Araştırmacıların beyin yaşlanması sırasında meydana geldiğini düşündükleri genel değişiklikler şunları içerir:

    Beyin kitlesi: Daha yüksek bilişsel işlevlerle ve yeni anıları kodlamayla ilgili alanlar olan ön lob ve hipokampusta küçülme, 60 veya 70 yaşlarında başlar.
    Kortikal yoğunluk: Bu, azalan sinaptik bağlantılardan dolayı beynin dış çıkıntılı yüzeyinin incelmesi anlamına gelir. Daha az bağlantı, daha yavaş bilişsel işlemeye katkıda bulunabilir.
    Beyaz madde: Beyaz madde, yollar halinde bir araya gelen ve beyin hücreleri arasında sinir sinyallerini taşıyan miyelinli sinir liflerinden oluşur. Araştırmacılar, miyelinin yaşla birlikte küçüldüğünü ve sonuç olarak işlemenin daha yavaş olduğunu ve bilişsel işlevin azaldığını düşünüyor.

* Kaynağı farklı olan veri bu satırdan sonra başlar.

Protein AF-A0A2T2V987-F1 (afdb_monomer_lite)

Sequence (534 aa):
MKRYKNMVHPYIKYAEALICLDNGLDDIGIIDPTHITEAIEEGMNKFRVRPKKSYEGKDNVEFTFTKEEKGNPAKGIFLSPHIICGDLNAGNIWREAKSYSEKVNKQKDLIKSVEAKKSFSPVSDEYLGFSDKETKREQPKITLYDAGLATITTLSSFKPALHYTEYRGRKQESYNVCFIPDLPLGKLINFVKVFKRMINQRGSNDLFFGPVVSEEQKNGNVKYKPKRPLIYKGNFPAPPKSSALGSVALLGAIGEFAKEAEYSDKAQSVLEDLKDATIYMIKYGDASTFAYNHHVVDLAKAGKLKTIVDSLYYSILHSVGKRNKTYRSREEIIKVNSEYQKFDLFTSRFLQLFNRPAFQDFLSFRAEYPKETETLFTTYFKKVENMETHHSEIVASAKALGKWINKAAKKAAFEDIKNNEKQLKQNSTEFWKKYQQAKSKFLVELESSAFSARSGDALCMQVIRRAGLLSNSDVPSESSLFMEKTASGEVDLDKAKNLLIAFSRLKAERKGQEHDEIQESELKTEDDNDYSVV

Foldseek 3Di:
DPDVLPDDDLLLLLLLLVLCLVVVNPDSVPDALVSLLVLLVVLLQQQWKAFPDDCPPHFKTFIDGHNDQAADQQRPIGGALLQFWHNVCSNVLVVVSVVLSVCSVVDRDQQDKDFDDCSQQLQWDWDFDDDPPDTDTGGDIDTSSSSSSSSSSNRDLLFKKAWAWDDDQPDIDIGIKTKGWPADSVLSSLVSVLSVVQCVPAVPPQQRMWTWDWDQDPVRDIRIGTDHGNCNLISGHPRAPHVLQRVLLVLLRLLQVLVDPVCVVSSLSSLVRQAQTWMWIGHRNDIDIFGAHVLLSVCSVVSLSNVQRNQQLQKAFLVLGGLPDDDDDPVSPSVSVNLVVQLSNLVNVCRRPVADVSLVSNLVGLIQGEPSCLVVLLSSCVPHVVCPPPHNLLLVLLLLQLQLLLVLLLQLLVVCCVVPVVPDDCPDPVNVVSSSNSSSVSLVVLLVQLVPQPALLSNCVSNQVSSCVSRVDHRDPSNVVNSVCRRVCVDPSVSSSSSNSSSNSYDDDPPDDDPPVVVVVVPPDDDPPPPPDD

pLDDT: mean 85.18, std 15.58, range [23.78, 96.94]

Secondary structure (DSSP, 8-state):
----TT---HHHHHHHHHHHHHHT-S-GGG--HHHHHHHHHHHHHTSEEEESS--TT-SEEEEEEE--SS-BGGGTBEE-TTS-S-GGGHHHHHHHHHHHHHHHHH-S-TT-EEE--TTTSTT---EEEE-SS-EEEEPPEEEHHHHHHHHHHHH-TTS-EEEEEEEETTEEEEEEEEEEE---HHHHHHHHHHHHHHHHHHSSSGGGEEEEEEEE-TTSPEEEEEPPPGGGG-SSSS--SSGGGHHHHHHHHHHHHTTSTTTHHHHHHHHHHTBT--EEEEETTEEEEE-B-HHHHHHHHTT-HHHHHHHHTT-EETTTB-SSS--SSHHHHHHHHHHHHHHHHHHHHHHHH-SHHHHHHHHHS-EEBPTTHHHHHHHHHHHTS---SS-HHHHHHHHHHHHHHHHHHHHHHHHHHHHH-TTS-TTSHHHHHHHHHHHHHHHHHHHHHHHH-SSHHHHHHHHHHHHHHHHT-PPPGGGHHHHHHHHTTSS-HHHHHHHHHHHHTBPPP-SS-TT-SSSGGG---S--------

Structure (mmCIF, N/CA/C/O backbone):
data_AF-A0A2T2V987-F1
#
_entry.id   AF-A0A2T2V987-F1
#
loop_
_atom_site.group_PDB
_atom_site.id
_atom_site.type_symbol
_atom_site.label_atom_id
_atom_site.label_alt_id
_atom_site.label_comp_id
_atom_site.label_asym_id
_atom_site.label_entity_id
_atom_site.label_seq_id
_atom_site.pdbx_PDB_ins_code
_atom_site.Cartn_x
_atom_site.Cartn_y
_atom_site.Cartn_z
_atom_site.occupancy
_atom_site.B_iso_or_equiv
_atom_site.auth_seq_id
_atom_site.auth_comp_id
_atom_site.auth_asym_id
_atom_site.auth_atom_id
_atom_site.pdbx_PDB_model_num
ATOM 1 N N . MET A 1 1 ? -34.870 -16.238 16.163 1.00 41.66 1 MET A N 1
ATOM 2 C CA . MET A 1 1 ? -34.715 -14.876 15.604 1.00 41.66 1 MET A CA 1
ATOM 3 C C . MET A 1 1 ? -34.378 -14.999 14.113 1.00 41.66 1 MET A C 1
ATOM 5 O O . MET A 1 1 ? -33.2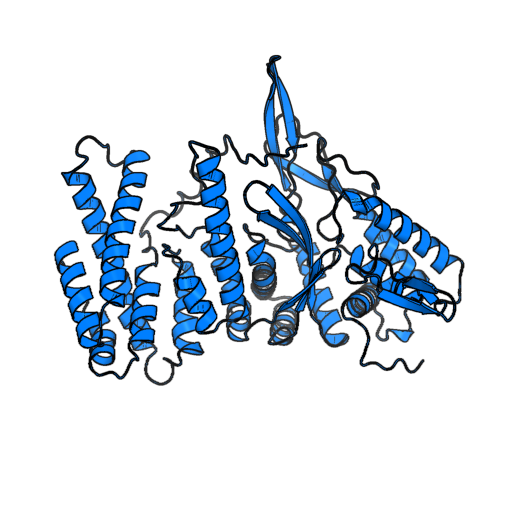39 -15.289 13.779 1.00 41.66 1 MET A O 1
ATOM 9 N N . LYS A 1 2 ? -35.350 -14.886 13.192 1.00 31.41 2 LYS A N 1
ATOM 10 C CA . LYS A 1 2 ? -35.051 -14.859 11.744 1.00 31.41 2 LYS A CA 1
ATOM 11 C C . LYS A 1 2 ? -34.631 -13.432 11.373 1.00 31.41 2 LYS A C 1
ATOM 13 O O . LYS A 1 2 ? -35.453 -12.647 10.917 1.00 31.41 2 LYS A O 1
ATOM 18 N N . ARG A 1 3 ? -33.365 -13.073 11.625 1.00 46.31 3 ARG A N 1
ATOM 19 C CA . ARG A 1 3 ? -32.757 -11.907 10.962 1.00 46.31 3 ARG A CA 1
ATOM 20 C C . ARG A 1 3 ? -32.852 -12.161 9.458 1.00 46.31 3 ARG A C 1
ATOM 22 O O . ARG A 1 3 ? -32.507 -13.258 9.016 1.00 46.31 3 ARG A O 1
ATOM 29 N N . TYR A 1 4 ? -33.314 -11.190 8.673 1.00 37.31 4 TYR A N 1
ATOM 30 C CA . TYR A 1 4 ? -33.104 -11.229 7.227 1.00 37.31 4 TYR A CA 1
ATOM 31 C C . TYR A 1 4 ? -31.584 -11.203 7.006 1.00 37.31 4 TYR A C 1
ATOM 33 O O . TYR A 1 4 ? -30.959 -10.148 7.051 1.00 37.31 4 TYR A O 1
ATOM 41 N N . LYS A 1 5 ? -30.981 -12.390 6.849 1.00 43.28 5 LYS A N 1
ATOM 42 C CA . LYS A 1 5 ? -29.528 -12.651 6.816 1.00 43.28 5 LYS A CA 1
ATOM 43 C C . LYS A 1 5 ? -28.762 -11.875 5.725 1.00 43.28 5 LYS A C 1
ATOM 45 O O . LYS A 1 5 ? -27.539 -11.926 5.711 1.00 43.28 5 LYS A O 1
ATOM 50 N N . ASN A 1 6 ? -29.453 -11.138 4.852 1.00 37.19 6 ASN A N 1
ATOM 51 C CA . ASN A 1 6 ? -28.893 -10.553 3.634 1.00 37.19 6 ASN A CA 1
ATOM 52 C C . ASN A 1 6 ? -28.689 -9.025 3.651 1.00 37.19 6 ASN A C 1
ATOM 54 O O . ASN A 1 6 ? -28.250 -8.497 2.638 1.00 37.19 6 ASN A O 1
ATOM 58 N N . MET A 1 7 ? -28.961 -8.297 4.745 1.00 53.97 7 MET A N 1
ATOM 59 C CA . MET A 1 7 ? -28.740 -6.832 4.783 1.00 53.97 7 MET A CA 1
ATOM 60 C C . MET A 1 7 ? -28.058 -6.331 6.067 1.00 53.97 7 MET A C 1
ATOM 62 O O . MET A 1 7 ? -28.366 -5.251 6.562 1.00 53.97 7 MET A O 1
ATOM 66 N N . VAL A 1 8 ? -27.121 -7.100 6.631 1.00 75.25 8 VAL A N 1
ATOM 67 C CA . VAL A 1 8 ? -26.266 -6.604 7.726 1.00 75.25 8 VAL A CA 1
ATOM 68 C C . VAL A 1 8 ? -25.045 -5.912 7.128 1.00 75.25 8 VAL A C 1
ATOM 70 O O . VAL A 1 8 ? -24.291 -6.523 6.368 1.00 75.25 8 VAL A O 1
ATOM 73 N N . HIS A 1 9 ? -24.851 -4.640 7.479 1.00 85.75 9 HIS A N 1
ATOM 74 C CA . HIS A 1 9 ? -23.732 -3.834 6.995 1.00 85.75 9 HIS A CA 1
ATOM 75 C C . HIS A 1 9 ? -22.379 -4.511 7.321 1.00 85.75 9 HIS A C 1
ATOM 77 O O . HIS A 1 9 ? -22.200 -4.960 8.460 1.00 85.75 9 HIS A O 1
ATOM 83 N N . PRO A 1 10 ? -21.392 -4.549 6.401 1.00 90.19 10 PRO A N 1
ATOM 84 C CA . PRO A 1 10 ? -20.117 -5.256 6.606 1.00 90.19 10 PRO A CA 1
ATOM 85 C C . PRO A 1 10 ? -19.363 -4.838 7.875 1.00 90.19 10 PRO A C 1
ATOM 87 O O . PRO A 1 10 ? -18.718 -5.657 8.520 1.00 90.19 10 PRO A O 1
ATOM 90 N N . TYR A 1 11 ? -19.506 -3.574 8.286 1.00 91.44 11 TYR A N 1
ATOM 91 C CA . TYR A 1 11 ? -18.952 -3.050 9.542 1.00 91.44 11 TYR A CA 1
ATOM 92 C C . TYR A 1 11 ? -19.482 -3.765 10.794 1.00 91.44 11 TYR A C 1
ATOM 94 O O . TYR A 1 11 ? -18.717 -4.018 11.718 1.00 91.44 11 TYR A O 1
ATOM 102 N N . ILE A 1 12 ? -20.775 -4.098 10.826 1.00 92.69 12 ILE A N 1
ATOM 103 C CA . ILE A 1 12 ? -21.409 -4.838 11.929 1.00 92.69 12 ILE A CA 1
ATOM 104 C C . ILE A 1 12 ? -20.999 -6.311 11.847 1.00 92.69 12 ILE A C 1
ATOM 106 O O . ILE A 1 12 ? -20.545 -6.884 12.835 1.00 92.69 12 ILE A O 1
ATOM 110 N N . LYS A 1 13 ? -21.056 -6.888 10.638 1.00 93.62 13 LYS A N 1
ATOM 111 C CA . LYS A 1 13 ? -20.653 -8.275 10.355 1.00 93.62 13 LYS A CA 1
ATOM 112 C C . LYS A 1 13 ? -19.207 -8.566 10.788 1.00 93.62 13 LYS A C 1
ATOM 114 O O . LYS A 1 13 ? -18.905 -9.663 11.247 1.00 93.62 13 LYS A O 1
ATOM 119 N N . TYR A 1 14 ? -18.313 -7.579 10.680 1.00 95.62 14 TYR A N 1
ATOM 120 C CA . TYR A 1 14 ? -16.925 -7.696 11.137 1.00 95.62 14 TYR A CA 1
ATOM 121 C C . TYR A 1 14 ? -16.813 -7.914 12.652 1.00 95.62 14 TYR A C 1
ATOM 123 O O . TYR A 1 14 ? -16.027 -8.754 13.089 1.00 95.62 14 TYR A O 1
ATOM 131 N N . ALA A 1 15 ? -17.610 -7.204 13.458 1.00 95.25 15 ALA A N 1
ATOM 132 C CA . ALA A 1 15 ? -17.645 -7.416 14.905 1.00 95.25 15 ALA A CA 1
ATOM 133 C C . ALA A 1 15 ? -18.254 -8.771 15.266 1.00 95.25 15 ALA A C 1
ATOM 135 O O . ALA A 1 15 ? -17.726 -9.444 16.146 1.00 95.25 15 ALA A O 1
ATOM 136 N N . GLU A 1 16 ? -19.308 -9.201 14.564 1.00 94.38 16 GLU A N 1
ATOM 137 C CA . GLU A 1 16 ? -19.864 -10.549 14.740 1.00 94.38 16 GLU A CA 1
ATOM 138 C C . GLU A 1 16 ? -18.789 -11.616 14.482 1.00 94.38 16 GLU A C 1
ATOM 140 O O . GLU A 1 16 ? -18.602 -12.508 15.306 1.00 94.38 16 GLU A O 1
ATOM 145 N N . ALA A 1 17 ? -18.029 -11.495 13.387 1.00 95.06 17 ALA A N 1
ATOM 146 C CA . ALA A 1 17 ? -16.942 -12.419 13.062 1.00 95.06 17 ALA A CA 1
ATOM 147 C C . ALA A 1 17 ? -15.820 -12.421 14.117 1.00 95.06 17 ALA A C 1
ATOM 149 O O . ALA A 1 17 ? -15.313 -13.489 14.459 1.00 95.06 17 ALA A O 1
ATOM 150 N N . LEU A 1 18 ? -15.450 -11.248 14.645 1.00 95.56 18 LEU A N 1
ATOM 151 C CA . LEU A 1 18 ? -14.480 -11.118 15.739 1.00 95.56 18 LEU A CA 1
ATOM 152 C C . LEU A 1 18 ? -14.955 -11.824 17.011 1.00 95.56 18 LEU A C 1
ATOM 154 O O . LEU A 1 18 ? -14.221 -12.641 17.558 1.00 95.56 18 LEU A O 1
ATOM 158 N N . ILE A 1 19 ? -16.184 -11.544 17.454 1.00 94.88 19 ILE A N 1
ATOM 159 C CA . ILE A 1 19 ? -16.750 -12.149 18.664 1.00 94.88 19 ILE A CA 1
ATOM 160 C C . ILE A 1 19 ? -16.854 -13.667 18.509 1.00 94.88 19 ILE A C 1
ATOM 162 O O . ILE A 1 19 ? -16.458 -14.393 19.421 1.00 94.88 19 ILE A O 1
ATOM 166 N N . CYS A 1 20 ? -17.352 -14.153 17.366 1.00 93.75 20 CYS A N 1
ATOM 167 C CA . CYS A 1 20 ? -17.467 -15.591 17.126 1.00 93.75 20 CYS A CA 1
ATOM 168 C C . CYS A 1 20 ? -16.097 -16.273 17.164 1.00 93.75 20 CYS A C 1
ATOM 170 O O . CYS A 1 20 ? -15.959 -17.339 17.756 1.00 93.75 20 CYS A O 1
ATOM 172 N N . LEU A 1 21 ? -15.071 -15.649 16.574 1.00 93.44 21 LEU A N 1
ATOM 173 C CA . LEU A 1 21 ? -13.714 -16.187 16.594 1.00 93.44 21 LEU A CA 1
ATOM 174 C C . LEU A 1 21 ? -13.138 -16.249 18.012 1.00 93.44 21 LEU A C 1
ATOM 176 O O . LEU A 1 21 ? -12.543 -17.261 18.377 1.00 93.44 21 LEU A O 1
ATOM 180 N N . ASP A 1 22 ? -13.286 -15.172 18.782 1.00 92.75 22 ASP A N 1
ATOM 181 C CA . ASP A 1 22 ? -12.630 -15.026 20.084 1.00 92.75 22 ASP A CA 1
ATOM 182 C C . ASP A 1 22 ? -13.267 -15.900 21.167 1.00 92.75 22 ASP A C 1
ATOM 184 O O . ASP A 1 22 ? -12.578 -16.324 22.091 1.00 92.75 22 ASP A O 1
ATOM 188 N N . ASN A 1 23 ? -14.546 -16.240 20.993 1.00 92.00 23 ASN A N 1
ATOM 189 C CA . ASN A 1 23 ? -15.320 -17.053 21.931 1.00 92.00 23 ASN A CA 1
ATOM 190 C C . ASN A 1 23 ? -15.639 -18.462 21.403 1.00 92.00 23 ASN A C 1
ATOM 192 O O . ASN A 1 23 ? -16.330 -19.224 22.071 1.00 92.00 23 ASN A O 1
ATOM 196 N N . GLY A 1 24 ? -15.151 -18.824 20.210 1.00 88.81 24 GLY A N 1
ATOM 197 C CA . GLY A 1 24 ? -15.394 -20.138 19.605 1.00 88.81 24 GLY A CA 1
ATOM 198 C C . GLY A 1 24 ? -16.873 -20.426 19.321 1.00 88.81 24 GLY A C 1
ATOM 199 O O . GLY A 1 24 ? -17.317 -21.552 19.517 1.00 88.81 24 GLY A O 1
ATOM 200 N N . LEU A 1 25 ? -17.637 -19.413 18.900 1.00 88.75 25 LEU A N 1
ATOM 201 C CA . LEU A 1 25 ? -19.074 -19.531 18.637 1.00 88.75 25 LEU A CA 1
ATOM 202 C C . LEU A 1 25 ? -19.338 -19.923 17.179 1.00 88.75 25 LEU A C 1
ATOM 204 O O . LEU A 1 25 ? -18.794 -19.313 16.256 1.00 88.75 25 LEU A O 1
ATOM 208 N N . ASP A 1 26 ? -20.248 -20.876 16.978 1.00 80.06 26 ASP A N 1
ATOM 209 C CA . ASP A 1 26 ? -20.659 -21.341 15.646 1.00 80.06 26 ASP A CA 1
ATOM 210 C C . ASP A 1 26 ? -21.863 -20.566 15.063 1.00 80.06 26 ASP A C 1
ATOM 212 O O . ASP A 1 26 ? -22.131 -20.644 13.862 1.00 80.06 26 ASP A O 1
ATOM 216 N N . ASP A 1 27 ? -22.594 -19.800 15.887 1.00 79.88 27 ASP A N 1
ATOM 217 C CA . ASP A 1 27 ? -23.759 -19.003 15.472 1.00 79.88 27 ASP A CA 1
ATOM 218 C C . ASP A 1 27 ? -23.774 -17.611 16.129 1.00 79.88 27 ASP A C 1
ATOM 220 O O . ASP A 1 27 ? -23.608 -17.461 17.340 1.00 79.88 27 ASP A O 1
ATOM 224 N N . ILE A 1 28 ? -24.070 -16.584 15.325 1.00 82.88 28 ILE A N 1
ATOM 225 C CA . ILE A 1 28 ? -24.240 -15.189 15.765 1.00 82.88 28 ILE A CA 1
ATOM 226 C C . ILE A 1 28 ? -25.405 -15.020 16.743 1.00 82.88 28 ILE A C 1
ATOM 228 O O . ILE A 1 28 ? -25.423 -14.068 17.521 1.00 82.88 28 ILE A O 1
ATOM 232 N N . GLY A 1 29 ? -26.380 -15.935 16.718 1.00 79.81 29 GLY A N 1
ATOM 233 C CA . GLY A 1 29 ? -27.512 -15.934 17.645 1.00 79.81 29 GLY A CA 1
ATOM 234 C C . GLY A 1 29 ? -27.125 -16.177 19.107 1.00 79.81 29 GLY A C 1
ATOM 235 O O . GLY A 1 29 ? -27.942 -15.915 19.986 1.00 79.81 29 GLY A O 1
ATOM 236 N N . ILE A 1 30 ? -25.902 -16.655 19.360 1.00 83.94 30 ILE A N 1
ATOM 237 C CA . ILE A 1 30 ? -25.372 -16.969 20.695 1.00 83.94 30 ILE A CA 1
ATOM 238 C C . ILE A 1 30 ? -24.669 -15.748 21.318 1.00 83.94 30 ILE A C 1
ATOM 240 O O . ILE A 1 30 ? -24.402 -15.732 22.516 1.00 83.94 30 ILE A O 1
ATOM 244 N N . ILE A 1 31 ? -24.398 -14.698 20.533 1.00 85.62 31 ILE A N 1
ATOM 245 C CA . ILE A 1 31 ? -23.727 -13.489 21.020 1.00 85.62 31 ILE A CA 1
ATOM 246 C C . ILE A 1 31 ? -24.598 -12.795 22.071 1.00 85.62 31 ILE A C 1
ATOM 248 O O . ILE A 1 31 ? -25.643 -12.215 21.765 1.00 85.62 31 ILE A O 1
ATOM 252 N N . ASP A 1 32 ? -24.119 -12.827 23.307 1.00 86.06 32 ASP A N 1
ATOM 253 C CA . ASP A 1 32 ? -24.747 -12.207 24.470 1.00 86.06 32 ASP A CA 1
ATOM 254 C C . ASP A 1 32 ? -24.173 -10.799 24.791 1.00 86.06 32 ASP A C 1
ATOM 256 O O . ASP A 1 32 ? -23.170 -10.369 24.204 1.00 86.06 32 ASP A O 1
ATOM 260 N N . PRO A 1 33 ? -24.803 -10.046 25.717 1.00 86.19 33 PRO A N 1
ATOM 261 C CA . PRO A 1 33 ? -24.285 -8.765 26.196 1.00 86.19 33 PRO A CA 1
ATOM 262 C C . PRO A 1 33 ? -22.849 -8.814 26.739 1.00 86.19 33 PRO A C 1
ATOM 264 O O . PRO A 1 33 ? -22.099 -7.856 26.546 1.00 86.19 33 PRO A O 1
ATOM 267 N N . THR A 1 34 ? -22.460 -9.901 27.415 1.00 89.44 34 THR A N 1
ATOM 268 C CA . THR A 1 34 ? -21.146 -10.024 28.060 1.00 89.44 34 THR A CA 1
ATOM 269 C C . THR A 1 34 ? -20.024 -10.034 27.030 1.00 89.44 34 THR A C 1
ATOM 271 O O . THR A 1 34 ? -19.114 -9.209 27.141 1.00 89.44 34 THR A O 1
ATOM 274 N N . HIS A 1 35 ? -20.166 -10.806 25.946 1.00 91.50 35 HIS A N 1
ATOM 275 C CA . HIS A 1 35 ? -19.208 -10.801 24.837 1.00 91.50 35 HIS A CA 1
ATOM 276 C C . HIS A 1 35 ? -19.011 -9.396 24.246 1.00 91.50 35 HIS A C 1
ATOM 278 O O . HIS A 1 35 ? -17.892 -8.998 23.920 1.00 91.50 35 HIS A O 1
ATOM 284 N N . ILE A 1 36 ? -20.095 -8.617 24.117 1.00 91.38 36 ILE A N 1
ATOM 285 C CA . ILE A 1 36 ? -20.028 -7.249 23.584 1.00 91.38 36 ILE A CA 1
ATOM 286 C C . ILE A 1 36 ? -19.241 -6.343 24.538 1.00 91.38 36 ILE A C 1
ATOM 288 O O . ILE A 1 36 ? -18.374 -5.583 24.104 1.00 91.38 36 ILE A O 1
ATOM 292 N N . THR A 1 37 ? -19.534 -6.410 25.838 1.00 91.75 37 THR A N 1
ATOM 293 C CA . THR A 1 37 ? -18.883 -5.552 26.839 1.00 91.75 37 THR A CA 1
ATOM 294 C C . THR A 1 37 ? -17.396 -5.852 26.995 1.00 91.75 37 THR A C 1
ATOM 296 O O . THR A 1 37 ? -16.599 -4.915 27.068 1.00 91.75 37 THR A O 1
ATOM 299 N N . GLU A 1 38 ? -17.011 -7.129 26.967 1.00 93.00 38 GLU A N 1
ATOM 300 C CA . GLU A 1 38 ? -15.614 -7.567 27.034 1.00 93.00 38 GLU A CA 1
ATOM 301 C C . GLU A 1 38 ? -14.828 -7.111 25.802 1.00 93.00 38 GLU A C 1
ATOM 303 O O . GLU A 1 38 ? -13.744 -6.540 25.935 1.00 93.00 38 GLU A O 1
ATOM 308 N N . ALA A 1 39 ? -15.405 -7.256 24.604 1.00 94.50 39 ALA A N 1
ATOM 309 C CA . ALA A 1 39 ? -14.775 -6.807 23.365 1.00 94.50 39 ALA A CA 1
ATOM 310 C C . ALA A 1 39 ? -14.594 -5.276 23.308 1.00 94.50 39 ALA A C 1
ATOM 312 O O . ALA A 1 39 ? -13.565 -4.785 22.833 1.00 94.50 39 ALA A O 1
ATOM 313 N N . ILE A 1 40 ? -15.564 -4.497 23.814 1.00 94.94 40 ILE A N 1
ATOM 314 C CA . ILE A 1 40 ? -15.428 -3.034 23.937 1.00 94.94 40 ILE A CA 1
ATOM 315 C C . ILE A 1 40 ? -14.297 -2.684 24.908 1.00 94.94 40 ILE A C 1
ATOM 317 O O . ILE A 1 40 ? -13.477 -1.815 24.607 1.00 94.94 40 ILE A O 1
ATOM 321 N N . GLU A 1 41 ? -14.235 -3.349 26.060 1.00 94.38 41 GLU A N 1
ATOM 322 C CA . GLU A 1 41 ? -13.205 -3.110 27.071 1.00 94.38 41 GLU A CA 1
ATOM 323 C C . GLU A 1 41 ? -11.799 -3.469 26.554 1.00 94.38 41 GLU A C 1
ATOM 325 O O . GLU A 1 41 ? -10.861 -2.688 26.739 1.00 94.38 41 GLU A O 1
ATOM 330 N N . GLU A 1 42 ? -11.647 -4.572 25.810 1.00 94.19 42 GLU A N 1
ATOM 331 C CA . GLU A 1 42 ? -10.383 -4.912 25.143 1.00 94.19 42 GLU A CA 1
ATOM 332 C C . GLU A 1 42 ? -9.965 -3.831 24.131 1.00 94.19 42 GLU A C 1
ATOM 334 O O . GLU A 1 42 ? -8.804 -3.410 24.105 1.00 94.19 42 GLU A O 1
ATOM 339 N N . GLY A 1 43 ? -10.908 -3.334 23.326 1.00 93.88 43 GLY A N 1
ATOM 340 C CA . GLY A 1 43 ? -10.660 -2.238 22.388 1.00 93.88 43 GLY A CA 1
ATOM 341 C C . GLY A 1 43 ? -10.231 -0.944 23.092 1.00 93.88 43 GLY A C 1
ATOM 342 O O . GLY A 1 43 ? -9.277 -0.282 22.679 1.00 93.88 43 GLY A O 1
ATOM 343 N N . MET A 1 44 ? -10.867 -0.613 24.218 1.00 95.06 44 MET A N 1
ATOM 344 C CA . MET A 1 44 ? -10.521 0.554 25.038 1.00 95.06 44 MET A CA 1
ATOM 345 C C . MET A 1 44 ? -9.115 0.457 25.642 1.00 95.06 44 MET A C 1
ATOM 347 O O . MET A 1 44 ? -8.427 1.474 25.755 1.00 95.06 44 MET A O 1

    Nörotransmitter sistemleri: Araştırmacılar beynin yaşla birlikte daha az kimyasal haberci ürettiğini ve dopamin, asetilkolin, serotonin ve norepinefrin aktivitesindeki bu azalmanın biliş ve hafızanın azalmasında ve depresyonun artmasında rol oynayabileceğini öne sürüyorlar.

Araştırmacılar, bilişsel gerilemenin sinirsel temelini anlamak için hangi terapilerin veya stratejilerin beyin bozulmasını yavaşlatmaya veya önlemeye yardımcı olabileceğini ortaya çıkarabilir.